Hospitality trade sets new millennium targets
Hospitality 2000 challenges the industry to devise targets to raise skill levels to help improve the competitiveness of the UK economy. The industry has set itself eight challenging targets to be accomplished by the end of the year 2000. Research has found that 74 per cent of part-time staff had received no training since leaving education. Only 18 per cent of employers were aware of the training services available.
David Harbourne, chief executive of the Hospitality Training Foundation, said: "Our research has shown that we are facing a period of tremendous growth and at the same time there is a massive training need as we tackle the problems of skills shortages within the industry. If the industry is to maintain its momentum and position as one of the largest UK employers (7 per cent of the total workforce) then it needs practical help and guidance.
"Employers already recognise that the industry faces recruitment difficulties and that the ratio of unfilled vacancies is higher than for any other industry. Using the targets will also help employers understand the value of maximising the potential of their staff to help take their business and the industry forward as a key player in the UK economy," he said.

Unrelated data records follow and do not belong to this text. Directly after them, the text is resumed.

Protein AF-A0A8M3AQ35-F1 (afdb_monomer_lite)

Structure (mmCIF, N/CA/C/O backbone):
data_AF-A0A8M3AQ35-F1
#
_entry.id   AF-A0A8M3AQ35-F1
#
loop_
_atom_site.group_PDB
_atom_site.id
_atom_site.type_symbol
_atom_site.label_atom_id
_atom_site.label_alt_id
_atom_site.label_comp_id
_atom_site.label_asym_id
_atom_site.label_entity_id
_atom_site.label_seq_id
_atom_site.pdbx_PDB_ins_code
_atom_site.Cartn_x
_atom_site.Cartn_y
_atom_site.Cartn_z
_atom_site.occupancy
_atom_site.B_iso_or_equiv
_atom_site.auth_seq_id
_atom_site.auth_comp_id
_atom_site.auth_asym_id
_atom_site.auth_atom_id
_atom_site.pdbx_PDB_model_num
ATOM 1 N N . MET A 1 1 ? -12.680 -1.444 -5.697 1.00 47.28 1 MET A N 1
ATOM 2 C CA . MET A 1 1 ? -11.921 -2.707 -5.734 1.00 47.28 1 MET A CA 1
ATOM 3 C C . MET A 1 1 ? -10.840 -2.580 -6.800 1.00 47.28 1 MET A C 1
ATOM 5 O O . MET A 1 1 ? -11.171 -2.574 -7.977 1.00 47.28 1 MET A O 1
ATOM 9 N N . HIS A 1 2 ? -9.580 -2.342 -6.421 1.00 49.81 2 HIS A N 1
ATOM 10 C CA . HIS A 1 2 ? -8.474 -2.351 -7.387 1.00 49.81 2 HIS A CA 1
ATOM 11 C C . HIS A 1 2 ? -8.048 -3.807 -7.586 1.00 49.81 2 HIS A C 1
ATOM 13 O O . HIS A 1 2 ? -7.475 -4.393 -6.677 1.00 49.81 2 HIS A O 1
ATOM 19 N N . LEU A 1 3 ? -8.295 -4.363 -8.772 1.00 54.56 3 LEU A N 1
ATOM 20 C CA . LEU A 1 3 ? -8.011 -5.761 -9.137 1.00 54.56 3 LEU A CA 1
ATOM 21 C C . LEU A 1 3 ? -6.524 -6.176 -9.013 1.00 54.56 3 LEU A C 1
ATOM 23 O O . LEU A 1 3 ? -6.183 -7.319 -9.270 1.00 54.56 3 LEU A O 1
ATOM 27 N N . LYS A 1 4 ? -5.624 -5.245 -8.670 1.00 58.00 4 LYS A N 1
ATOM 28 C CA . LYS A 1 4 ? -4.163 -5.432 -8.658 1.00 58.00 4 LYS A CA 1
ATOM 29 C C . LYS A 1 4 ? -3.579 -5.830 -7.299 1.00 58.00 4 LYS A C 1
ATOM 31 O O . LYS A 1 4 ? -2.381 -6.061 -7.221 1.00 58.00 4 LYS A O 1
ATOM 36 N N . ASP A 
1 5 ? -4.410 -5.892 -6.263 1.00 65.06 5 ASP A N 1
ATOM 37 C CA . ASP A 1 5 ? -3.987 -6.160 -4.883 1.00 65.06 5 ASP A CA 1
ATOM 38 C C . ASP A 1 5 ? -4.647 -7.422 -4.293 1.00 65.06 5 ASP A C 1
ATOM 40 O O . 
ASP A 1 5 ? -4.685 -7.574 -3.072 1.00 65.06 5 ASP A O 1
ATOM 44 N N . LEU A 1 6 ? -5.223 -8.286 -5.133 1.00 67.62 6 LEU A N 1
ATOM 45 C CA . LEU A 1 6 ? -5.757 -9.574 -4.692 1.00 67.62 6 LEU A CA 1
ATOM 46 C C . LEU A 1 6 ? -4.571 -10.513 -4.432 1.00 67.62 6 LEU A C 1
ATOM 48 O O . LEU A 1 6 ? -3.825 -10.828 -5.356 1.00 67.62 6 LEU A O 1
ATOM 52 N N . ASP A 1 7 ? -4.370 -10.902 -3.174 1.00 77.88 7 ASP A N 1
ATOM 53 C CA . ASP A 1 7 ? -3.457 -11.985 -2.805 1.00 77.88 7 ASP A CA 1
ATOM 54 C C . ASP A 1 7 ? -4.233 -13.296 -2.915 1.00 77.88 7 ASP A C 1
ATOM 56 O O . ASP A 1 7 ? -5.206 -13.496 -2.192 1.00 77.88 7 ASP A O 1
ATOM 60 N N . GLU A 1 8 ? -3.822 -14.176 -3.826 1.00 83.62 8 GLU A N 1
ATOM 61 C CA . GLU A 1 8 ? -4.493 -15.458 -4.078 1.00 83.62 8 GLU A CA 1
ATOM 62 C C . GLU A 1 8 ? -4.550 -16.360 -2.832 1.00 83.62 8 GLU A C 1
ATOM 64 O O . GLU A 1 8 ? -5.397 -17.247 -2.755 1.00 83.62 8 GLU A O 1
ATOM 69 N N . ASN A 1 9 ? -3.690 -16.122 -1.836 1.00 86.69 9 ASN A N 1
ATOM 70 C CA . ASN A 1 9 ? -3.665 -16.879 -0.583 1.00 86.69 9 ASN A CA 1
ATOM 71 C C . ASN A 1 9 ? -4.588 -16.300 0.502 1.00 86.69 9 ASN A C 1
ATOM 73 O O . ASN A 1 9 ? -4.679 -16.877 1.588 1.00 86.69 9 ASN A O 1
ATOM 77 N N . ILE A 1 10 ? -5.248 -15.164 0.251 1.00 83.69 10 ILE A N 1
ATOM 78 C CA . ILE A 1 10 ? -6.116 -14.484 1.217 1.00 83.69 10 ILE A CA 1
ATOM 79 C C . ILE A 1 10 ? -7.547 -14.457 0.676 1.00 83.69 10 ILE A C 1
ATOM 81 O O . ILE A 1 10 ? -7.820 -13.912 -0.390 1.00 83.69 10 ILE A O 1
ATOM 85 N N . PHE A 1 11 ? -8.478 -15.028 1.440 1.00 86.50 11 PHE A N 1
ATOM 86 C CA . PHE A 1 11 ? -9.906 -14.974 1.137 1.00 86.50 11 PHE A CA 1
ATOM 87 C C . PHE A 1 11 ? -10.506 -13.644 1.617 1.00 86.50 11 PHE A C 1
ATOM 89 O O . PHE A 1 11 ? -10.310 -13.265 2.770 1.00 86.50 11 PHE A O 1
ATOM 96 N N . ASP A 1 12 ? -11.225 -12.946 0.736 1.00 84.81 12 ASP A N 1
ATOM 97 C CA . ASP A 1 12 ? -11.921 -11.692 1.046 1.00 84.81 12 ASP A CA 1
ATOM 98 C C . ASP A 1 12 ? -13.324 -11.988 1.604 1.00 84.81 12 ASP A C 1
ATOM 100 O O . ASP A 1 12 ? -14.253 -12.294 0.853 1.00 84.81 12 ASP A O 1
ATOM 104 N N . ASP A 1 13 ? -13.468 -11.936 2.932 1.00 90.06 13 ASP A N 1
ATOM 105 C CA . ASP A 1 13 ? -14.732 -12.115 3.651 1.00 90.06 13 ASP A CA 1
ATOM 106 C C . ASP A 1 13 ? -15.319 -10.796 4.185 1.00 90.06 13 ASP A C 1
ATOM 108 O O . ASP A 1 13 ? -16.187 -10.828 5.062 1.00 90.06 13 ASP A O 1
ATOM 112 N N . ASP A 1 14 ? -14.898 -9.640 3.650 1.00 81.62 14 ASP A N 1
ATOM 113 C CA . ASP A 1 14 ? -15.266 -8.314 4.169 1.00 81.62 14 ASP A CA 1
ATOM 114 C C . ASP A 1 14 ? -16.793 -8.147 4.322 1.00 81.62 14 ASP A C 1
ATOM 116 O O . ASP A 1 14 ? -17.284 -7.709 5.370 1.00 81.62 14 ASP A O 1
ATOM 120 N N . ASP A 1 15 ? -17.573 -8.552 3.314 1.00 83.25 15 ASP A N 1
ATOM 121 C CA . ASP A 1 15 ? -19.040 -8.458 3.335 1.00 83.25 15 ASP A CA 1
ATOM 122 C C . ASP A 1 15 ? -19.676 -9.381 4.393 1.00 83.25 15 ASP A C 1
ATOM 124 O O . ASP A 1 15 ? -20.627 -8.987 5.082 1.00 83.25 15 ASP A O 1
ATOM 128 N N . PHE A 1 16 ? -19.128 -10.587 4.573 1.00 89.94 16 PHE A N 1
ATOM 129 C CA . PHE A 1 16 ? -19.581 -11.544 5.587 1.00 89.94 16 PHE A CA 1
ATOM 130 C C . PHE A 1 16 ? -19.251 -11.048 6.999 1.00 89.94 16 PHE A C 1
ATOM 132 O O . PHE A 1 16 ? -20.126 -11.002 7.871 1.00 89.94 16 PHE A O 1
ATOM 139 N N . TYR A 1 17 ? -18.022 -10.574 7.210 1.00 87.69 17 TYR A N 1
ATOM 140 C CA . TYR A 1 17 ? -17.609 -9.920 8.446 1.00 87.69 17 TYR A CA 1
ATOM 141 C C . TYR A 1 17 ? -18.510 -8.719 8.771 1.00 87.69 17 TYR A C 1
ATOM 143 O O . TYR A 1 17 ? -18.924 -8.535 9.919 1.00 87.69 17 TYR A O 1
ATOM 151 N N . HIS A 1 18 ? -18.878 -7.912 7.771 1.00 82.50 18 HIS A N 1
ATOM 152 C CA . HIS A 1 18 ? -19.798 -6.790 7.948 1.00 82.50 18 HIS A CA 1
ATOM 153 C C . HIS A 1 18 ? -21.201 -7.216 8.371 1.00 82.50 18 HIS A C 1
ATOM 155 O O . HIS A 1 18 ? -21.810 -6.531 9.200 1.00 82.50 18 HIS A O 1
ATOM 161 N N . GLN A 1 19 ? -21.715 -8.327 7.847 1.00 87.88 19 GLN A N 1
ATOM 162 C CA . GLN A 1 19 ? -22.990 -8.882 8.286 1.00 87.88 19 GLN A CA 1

There are more than 250,000 businesses in hospitality. The aim by the end of the year 2000 is that the industry will have: * 75 per cent of employers involved in the development of staff skills; * 75 per cent of employers evaluating and addressing training needs and planning appropriate activities each year; * 75 per cent of employers aware of the purpose and benefits of Investors in People, Modern Apprenticeships, national vocational qualifications or Scottish vocational qualifications; * at least half of employers offering such qualifications to staff; * 10,000 young people working towards a Modern Apprenticeship and 4,000 to have completed one; * 60 per cent of employees with relevant qualifications; * 1,000 organisations with Investors in People status; * 75 per cent of employers have forging links with education to promote the industry to young people.